Everything from the first line of the material below through the line containing "ATOM 23 C C" must be retyped exactly, and nothing past it.

○ ○ ○ ○ ○ ○ ○

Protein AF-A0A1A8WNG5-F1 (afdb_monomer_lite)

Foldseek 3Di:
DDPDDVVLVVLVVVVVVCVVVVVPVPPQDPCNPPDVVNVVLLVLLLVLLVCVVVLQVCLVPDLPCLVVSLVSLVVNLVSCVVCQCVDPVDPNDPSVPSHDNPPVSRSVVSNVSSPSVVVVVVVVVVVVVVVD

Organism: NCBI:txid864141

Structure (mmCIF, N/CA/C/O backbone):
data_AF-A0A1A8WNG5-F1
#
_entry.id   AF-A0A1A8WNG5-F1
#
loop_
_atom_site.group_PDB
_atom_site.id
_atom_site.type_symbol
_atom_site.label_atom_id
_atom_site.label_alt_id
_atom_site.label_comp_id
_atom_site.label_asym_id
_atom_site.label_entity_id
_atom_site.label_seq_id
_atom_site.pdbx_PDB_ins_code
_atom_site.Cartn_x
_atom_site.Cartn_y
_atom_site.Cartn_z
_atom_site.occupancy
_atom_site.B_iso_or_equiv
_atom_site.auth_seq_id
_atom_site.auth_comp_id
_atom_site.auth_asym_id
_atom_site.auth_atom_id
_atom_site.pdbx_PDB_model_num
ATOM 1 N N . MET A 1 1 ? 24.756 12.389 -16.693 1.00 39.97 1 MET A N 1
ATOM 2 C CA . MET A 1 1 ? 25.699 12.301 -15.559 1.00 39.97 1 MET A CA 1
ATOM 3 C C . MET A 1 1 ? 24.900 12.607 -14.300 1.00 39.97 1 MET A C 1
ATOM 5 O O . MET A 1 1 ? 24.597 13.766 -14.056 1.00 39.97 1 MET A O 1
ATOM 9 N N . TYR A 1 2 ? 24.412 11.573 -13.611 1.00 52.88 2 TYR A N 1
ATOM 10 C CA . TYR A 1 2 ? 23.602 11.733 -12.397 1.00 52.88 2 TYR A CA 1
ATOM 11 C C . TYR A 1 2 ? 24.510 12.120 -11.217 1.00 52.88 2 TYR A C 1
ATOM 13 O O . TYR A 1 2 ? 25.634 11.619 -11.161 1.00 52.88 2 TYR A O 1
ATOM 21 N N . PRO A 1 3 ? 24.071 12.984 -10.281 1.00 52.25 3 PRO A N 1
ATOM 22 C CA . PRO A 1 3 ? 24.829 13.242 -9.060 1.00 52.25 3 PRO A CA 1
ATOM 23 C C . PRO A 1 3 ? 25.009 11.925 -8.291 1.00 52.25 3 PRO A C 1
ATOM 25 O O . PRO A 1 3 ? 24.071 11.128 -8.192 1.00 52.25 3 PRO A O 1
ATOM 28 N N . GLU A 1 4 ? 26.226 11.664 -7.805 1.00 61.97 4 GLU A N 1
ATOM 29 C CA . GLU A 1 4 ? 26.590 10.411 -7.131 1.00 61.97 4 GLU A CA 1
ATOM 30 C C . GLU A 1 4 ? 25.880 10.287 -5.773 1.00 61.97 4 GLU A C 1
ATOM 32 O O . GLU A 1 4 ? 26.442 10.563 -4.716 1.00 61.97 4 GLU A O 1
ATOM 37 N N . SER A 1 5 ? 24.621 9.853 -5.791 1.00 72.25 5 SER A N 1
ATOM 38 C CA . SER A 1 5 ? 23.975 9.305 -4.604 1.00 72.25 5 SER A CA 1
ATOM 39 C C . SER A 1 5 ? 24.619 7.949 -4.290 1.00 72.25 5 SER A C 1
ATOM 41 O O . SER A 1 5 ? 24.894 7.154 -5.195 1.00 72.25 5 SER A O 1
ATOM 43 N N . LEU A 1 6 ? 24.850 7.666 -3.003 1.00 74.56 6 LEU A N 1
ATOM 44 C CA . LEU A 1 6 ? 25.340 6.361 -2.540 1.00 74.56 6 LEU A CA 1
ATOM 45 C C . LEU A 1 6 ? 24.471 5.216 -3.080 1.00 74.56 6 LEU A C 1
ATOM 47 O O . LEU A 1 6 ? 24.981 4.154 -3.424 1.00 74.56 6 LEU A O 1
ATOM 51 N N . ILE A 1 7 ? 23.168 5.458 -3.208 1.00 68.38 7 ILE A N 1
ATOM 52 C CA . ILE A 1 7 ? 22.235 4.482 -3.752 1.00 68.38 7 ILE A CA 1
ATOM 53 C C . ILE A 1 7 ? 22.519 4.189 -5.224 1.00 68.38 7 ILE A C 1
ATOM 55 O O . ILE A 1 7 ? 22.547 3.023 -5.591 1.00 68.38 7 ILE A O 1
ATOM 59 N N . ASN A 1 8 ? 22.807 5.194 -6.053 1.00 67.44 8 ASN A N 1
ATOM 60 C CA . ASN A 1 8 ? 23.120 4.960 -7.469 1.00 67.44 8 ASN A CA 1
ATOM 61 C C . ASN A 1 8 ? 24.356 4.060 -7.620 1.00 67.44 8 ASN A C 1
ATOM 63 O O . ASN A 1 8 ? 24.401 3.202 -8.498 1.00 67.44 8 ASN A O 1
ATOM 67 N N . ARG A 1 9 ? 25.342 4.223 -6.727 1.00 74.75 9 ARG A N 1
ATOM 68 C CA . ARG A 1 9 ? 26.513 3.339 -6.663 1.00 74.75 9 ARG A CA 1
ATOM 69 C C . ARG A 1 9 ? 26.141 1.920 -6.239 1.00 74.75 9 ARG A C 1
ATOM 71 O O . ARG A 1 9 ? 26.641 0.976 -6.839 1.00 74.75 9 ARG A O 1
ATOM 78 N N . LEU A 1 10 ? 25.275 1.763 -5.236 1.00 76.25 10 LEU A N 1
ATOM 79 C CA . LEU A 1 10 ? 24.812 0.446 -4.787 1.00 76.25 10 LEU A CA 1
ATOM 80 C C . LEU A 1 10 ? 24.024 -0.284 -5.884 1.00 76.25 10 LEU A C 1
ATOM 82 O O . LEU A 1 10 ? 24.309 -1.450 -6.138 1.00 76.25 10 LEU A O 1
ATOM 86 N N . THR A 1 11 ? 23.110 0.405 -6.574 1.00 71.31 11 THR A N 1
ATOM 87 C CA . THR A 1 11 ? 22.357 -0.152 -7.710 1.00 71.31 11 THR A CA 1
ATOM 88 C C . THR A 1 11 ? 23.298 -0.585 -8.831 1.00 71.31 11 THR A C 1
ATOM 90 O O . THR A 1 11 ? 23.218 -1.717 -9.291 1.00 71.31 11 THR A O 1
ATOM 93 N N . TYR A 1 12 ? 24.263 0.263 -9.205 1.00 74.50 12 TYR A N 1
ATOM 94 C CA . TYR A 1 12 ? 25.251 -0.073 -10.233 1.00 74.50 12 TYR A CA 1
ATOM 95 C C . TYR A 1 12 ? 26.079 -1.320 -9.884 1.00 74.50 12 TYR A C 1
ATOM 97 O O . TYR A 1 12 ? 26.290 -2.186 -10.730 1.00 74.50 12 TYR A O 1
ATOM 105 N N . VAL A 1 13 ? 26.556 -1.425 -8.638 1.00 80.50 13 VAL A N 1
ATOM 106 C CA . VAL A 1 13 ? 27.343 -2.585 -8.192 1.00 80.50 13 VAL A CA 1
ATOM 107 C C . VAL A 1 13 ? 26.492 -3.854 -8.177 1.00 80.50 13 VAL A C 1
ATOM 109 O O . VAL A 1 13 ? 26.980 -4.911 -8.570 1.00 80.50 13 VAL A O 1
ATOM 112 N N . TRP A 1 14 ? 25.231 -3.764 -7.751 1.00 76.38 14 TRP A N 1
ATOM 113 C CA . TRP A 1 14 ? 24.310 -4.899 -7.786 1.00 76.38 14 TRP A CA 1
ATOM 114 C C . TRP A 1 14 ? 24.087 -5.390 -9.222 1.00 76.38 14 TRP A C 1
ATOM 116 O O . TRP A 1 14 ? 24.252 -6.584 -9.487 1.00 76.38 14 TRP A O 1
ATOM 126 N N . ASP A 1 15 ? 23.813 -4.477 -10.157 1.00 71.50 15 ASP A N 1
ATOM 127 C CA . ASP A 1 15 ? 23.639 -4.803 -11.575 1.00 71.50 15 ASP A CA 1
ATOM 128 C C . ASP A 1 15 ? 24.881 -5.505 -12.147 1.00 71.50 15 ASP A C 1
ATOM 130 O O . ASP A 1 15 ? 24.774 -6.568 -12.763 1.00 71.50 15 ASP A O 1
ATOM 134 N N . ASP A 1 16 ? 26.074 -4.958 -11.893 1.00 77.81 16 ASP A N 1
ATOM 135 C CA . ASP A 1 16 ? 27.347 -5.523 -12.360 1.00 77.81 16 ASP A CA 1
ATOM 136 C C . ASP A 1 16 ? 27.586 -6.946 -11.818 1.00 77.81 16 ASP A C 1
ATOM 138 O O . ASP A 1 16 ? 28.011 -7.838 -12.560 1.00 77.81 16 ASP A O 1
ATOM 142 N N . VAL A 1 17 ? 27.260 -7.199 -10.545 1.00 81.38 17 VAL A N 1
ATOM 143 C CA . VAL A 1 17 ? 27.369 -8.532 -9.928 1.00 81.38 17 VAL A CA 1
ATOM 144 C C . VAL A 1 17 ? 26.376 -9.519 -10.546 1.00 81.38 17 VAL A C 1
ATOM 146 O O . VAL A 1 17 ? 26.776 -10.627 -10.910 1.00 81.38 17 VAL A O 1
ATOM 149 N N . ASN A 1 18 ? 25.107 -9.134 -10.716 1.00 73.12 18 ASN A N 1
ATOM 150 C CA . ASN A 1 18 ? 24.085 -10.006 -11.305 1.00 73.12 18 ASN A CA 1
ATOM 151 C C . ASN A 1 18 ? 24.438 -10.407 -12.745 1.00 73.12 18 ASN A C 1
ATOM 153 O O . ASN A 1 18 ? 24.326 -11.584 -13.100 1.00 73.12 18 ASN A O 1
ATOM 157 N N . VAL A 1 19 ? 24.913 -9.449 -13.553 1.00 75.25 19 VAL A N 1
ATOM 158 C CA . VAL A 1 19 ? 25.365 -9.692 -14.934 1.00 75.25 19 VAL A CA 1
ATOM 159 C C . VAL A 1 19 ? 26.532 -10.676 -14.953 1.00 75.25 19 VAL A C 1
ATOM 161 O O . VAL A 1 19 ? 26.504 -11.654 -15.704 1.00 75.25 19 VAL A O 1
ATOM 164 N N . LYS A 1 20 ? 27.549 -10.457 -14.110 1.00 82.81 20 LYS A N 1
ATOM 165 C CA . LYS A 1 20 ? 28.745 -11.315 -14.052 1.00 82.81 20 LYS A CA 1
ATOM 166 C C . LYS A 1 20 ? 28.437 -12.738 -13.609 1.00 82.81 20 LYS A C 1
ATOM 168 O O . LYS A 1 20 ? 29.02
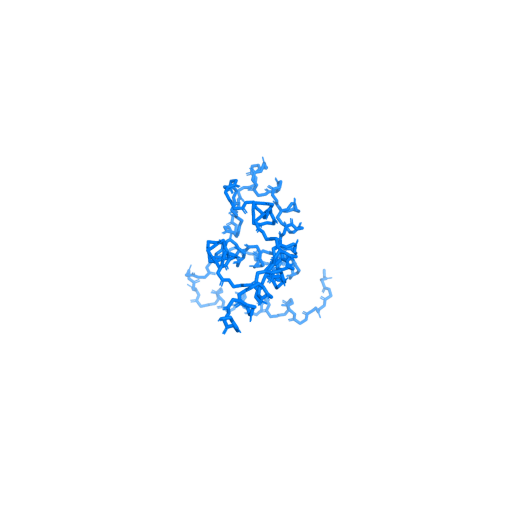3 -13.678 -14.140 1.00 82.81 20 LYS A O 1
ATOM 173 N N . LEU A 1 21 ? 27.533 -12.899 -12.648 1.00 79.69 21 LEU A N 1
ATOM 174 C CA . LEU A 1 21 ? 27.184 -14.207 -12.101 1.00 79.69 21 LEU A CA 1
ATOM 175 C C . LEU A 1 21 ? 26.184 -14.982 -12.973 1.00 79.69 21 LEU A C 1
ATOM 177 O O . LEU A 1 21 ? 25.852 -16.114 -12.633 1.00 79.69 21 LEU A O 1
ATOM 181 N N . GLN A 1 22 ? 25.713 -14.404 -14.089 1.00 71.31 22 GLN A N 1
ATOM 182 C CA . GLN A 1 22 ? 24.677 -14.984 -14.956 1.00 71.31 22 GLN A CA 1
ATOM 183 C C . GLN A 1 22 ? 23.446 -15.457 -14.167 1.00 71.31 22 GLN A C 1
ATOM 185 O O . GLN A 1 22 ? 22.783 -16.420 -14.562 1.00 71.31 22 GLN A O 1
ATOM 190 N N . LEU A 1 23 ? 23.149 -14.799 -13.041 1.00 66.25 23 LEU A N 1
ATOM 191 C CA . LEU A 1 23 ? 22.027 -15.147 -12.179 1.00 66.25 23 LEU A CA 1
ATOM 192 C C . LEU A 1 23 ? 20.744 -14.795 -12.922 1.00 66.25 23 LEU A C 1
ATOM 194 O O . LEU A 1 23 ? 20.270 -13.661 -12.891 1.00 66.25 23 LEU A O 1
ATOM 198 N N . LYS A 1 24 ? 20.200 -15.785 -13.635 1.00 58.38 24 LYS A N 1
ATOM 199 C CA . LYS A 1 24 ? 18.962 -15.627 -14.397 1.00 58.38 24 LYS A CA 1
ATOM 200 C C . LYS A 1 24 ? 17.737 -15.467 -13.498 1.00 58.38 24 LYS A C 1
ATOM 202 O O . LYS A 1 24 ? 16.733 -14.908 -13.924 1.00 58.38 24 LYS A O 1
ATOM 207 N N . ASP A 1 25 ? 17.861 -15.896 -12.249 1.00 55.94 25 ASP A N 1
ATOM 208 C CA . ASP A 1 25 ? 16.782 -15.888 -11.265 1.00 55.94 25 ASP A CA 1
ATOM 209 C C . ASP A 1 25 ? 16.491 -14.474 -10.727 1.00 55.94 25 ASP A C 1
ATOM 211 O O . ASP A 1 25 ? 15.405 -14.220 -10.215 1.00 55.94 25 ASP A O 1
ATOM 215 N N . CYS A 1 26 ? 17.424 -13.531 -10.926 1.00 57.78 26 CYS A N 1
ATOM 216 C CA . CYS A 1 26 ? 17.301 -12.116 -10.558 1.00 57.78 26 CYS A CA 1
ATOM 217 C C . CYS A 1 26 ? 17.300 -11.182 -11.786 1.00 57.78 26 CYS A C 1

○ ○ ○ ○ ○ ○ ○

### TASK SOLUTION
Protein AF-A0A1A8WNG5-F1 (afdb_monomer_lite)

Foldseek 3Di:
DDPDDVVLVVLVVVVVVCVVVVVPVPPQDPCNPPDVVNVVLLVLLLVLLVCVVVLQVCLVPDLPCLVVSLVSLVVNLVSCVVCQCVDPVDPNDPSVPSHDNPPVSRSVVSNVSSPSVVVVVVVVVVVVVVVD

Organism: NCBI:txid864141

Structure (mmCIF, N/CA/C/O backbone):
data_AF-A0A1A8WNG5-F1
#
_entry.id   AF-A0A1A8WNG5-F1
#
loop_
_atom_site.group_PDB
_atom_site.id
_atom_site.type_symbol
_atom_site.label_atom_id
_atom_site.label_alt_id
_atom_site.label_comp_id
_atom_site.label_asym_id
_atom_site.label_entity_id
_atom_site.label_seq_id
_atom_site.pdbx_PDB_ins_code
_atom_site.Cartn_x
_atom_site.Cartn_y
_atom_site.Cartn_z
_atom_site.occupancy
_atom_site.B_iso_or_equiv
_atom_site.auth_seq_id
_atom_site.auth_comp_id
_atom_site.auth_asym_id
_atom_site.auth_atom_id
_atom_site.pdbx_PDB_model_num
ATOM 1 N N . MET A 1 1 ? 24.756 12.389 -16.693 1.00 39.97 1 MET A N 1
ATOM 2 C CA . MET A 1 1 ? 25.699 12.301 -15.559 1.00 39.97 1 MET A CA 1
ATOM 3 C C . MET A 1 1 ? 24.900 12.607 -14.300 1.00 39.97 1 MET A C 1
ATOM 5 O O . MET A 1 1 ? 24.597 13.766 -14.056 1.00 39.97 1 MET A O 1
ATOM 9 N N . TYR A 1 2 ? 24.412 11.573 -13.611 1.00 52.88 2 TYR A N 1
ATOM 10 C CA . TYR A 1 2 ? 23.602 11.733 -12.397 1.00 52.88 2 TYR A CA 1
ATOM 11 C C . TYR A 1 2 ? 24.510 12.120 -11.217 1.00 52.88 2 TYR A C 1
ATOM 13 O O . TYR A 1 2 ? 25.634 11.619 -11.161 1.00 52.88 2 TYR A O 1
ATOM 21 N N . PRO A 1 3 ? 24.071 12.984 -10.281 1.00 52.25 3 PRO A N 1
ATOM 22 C CA . PRO A 1 3 ? 24.829 13.242 -9.060 1.00 52.25 3 PRO A CA 1
ATOM 23 C C . PRO A 1 3 ? 25.009 11.925 -8.291 1.00 52.25 3 PRO A C 1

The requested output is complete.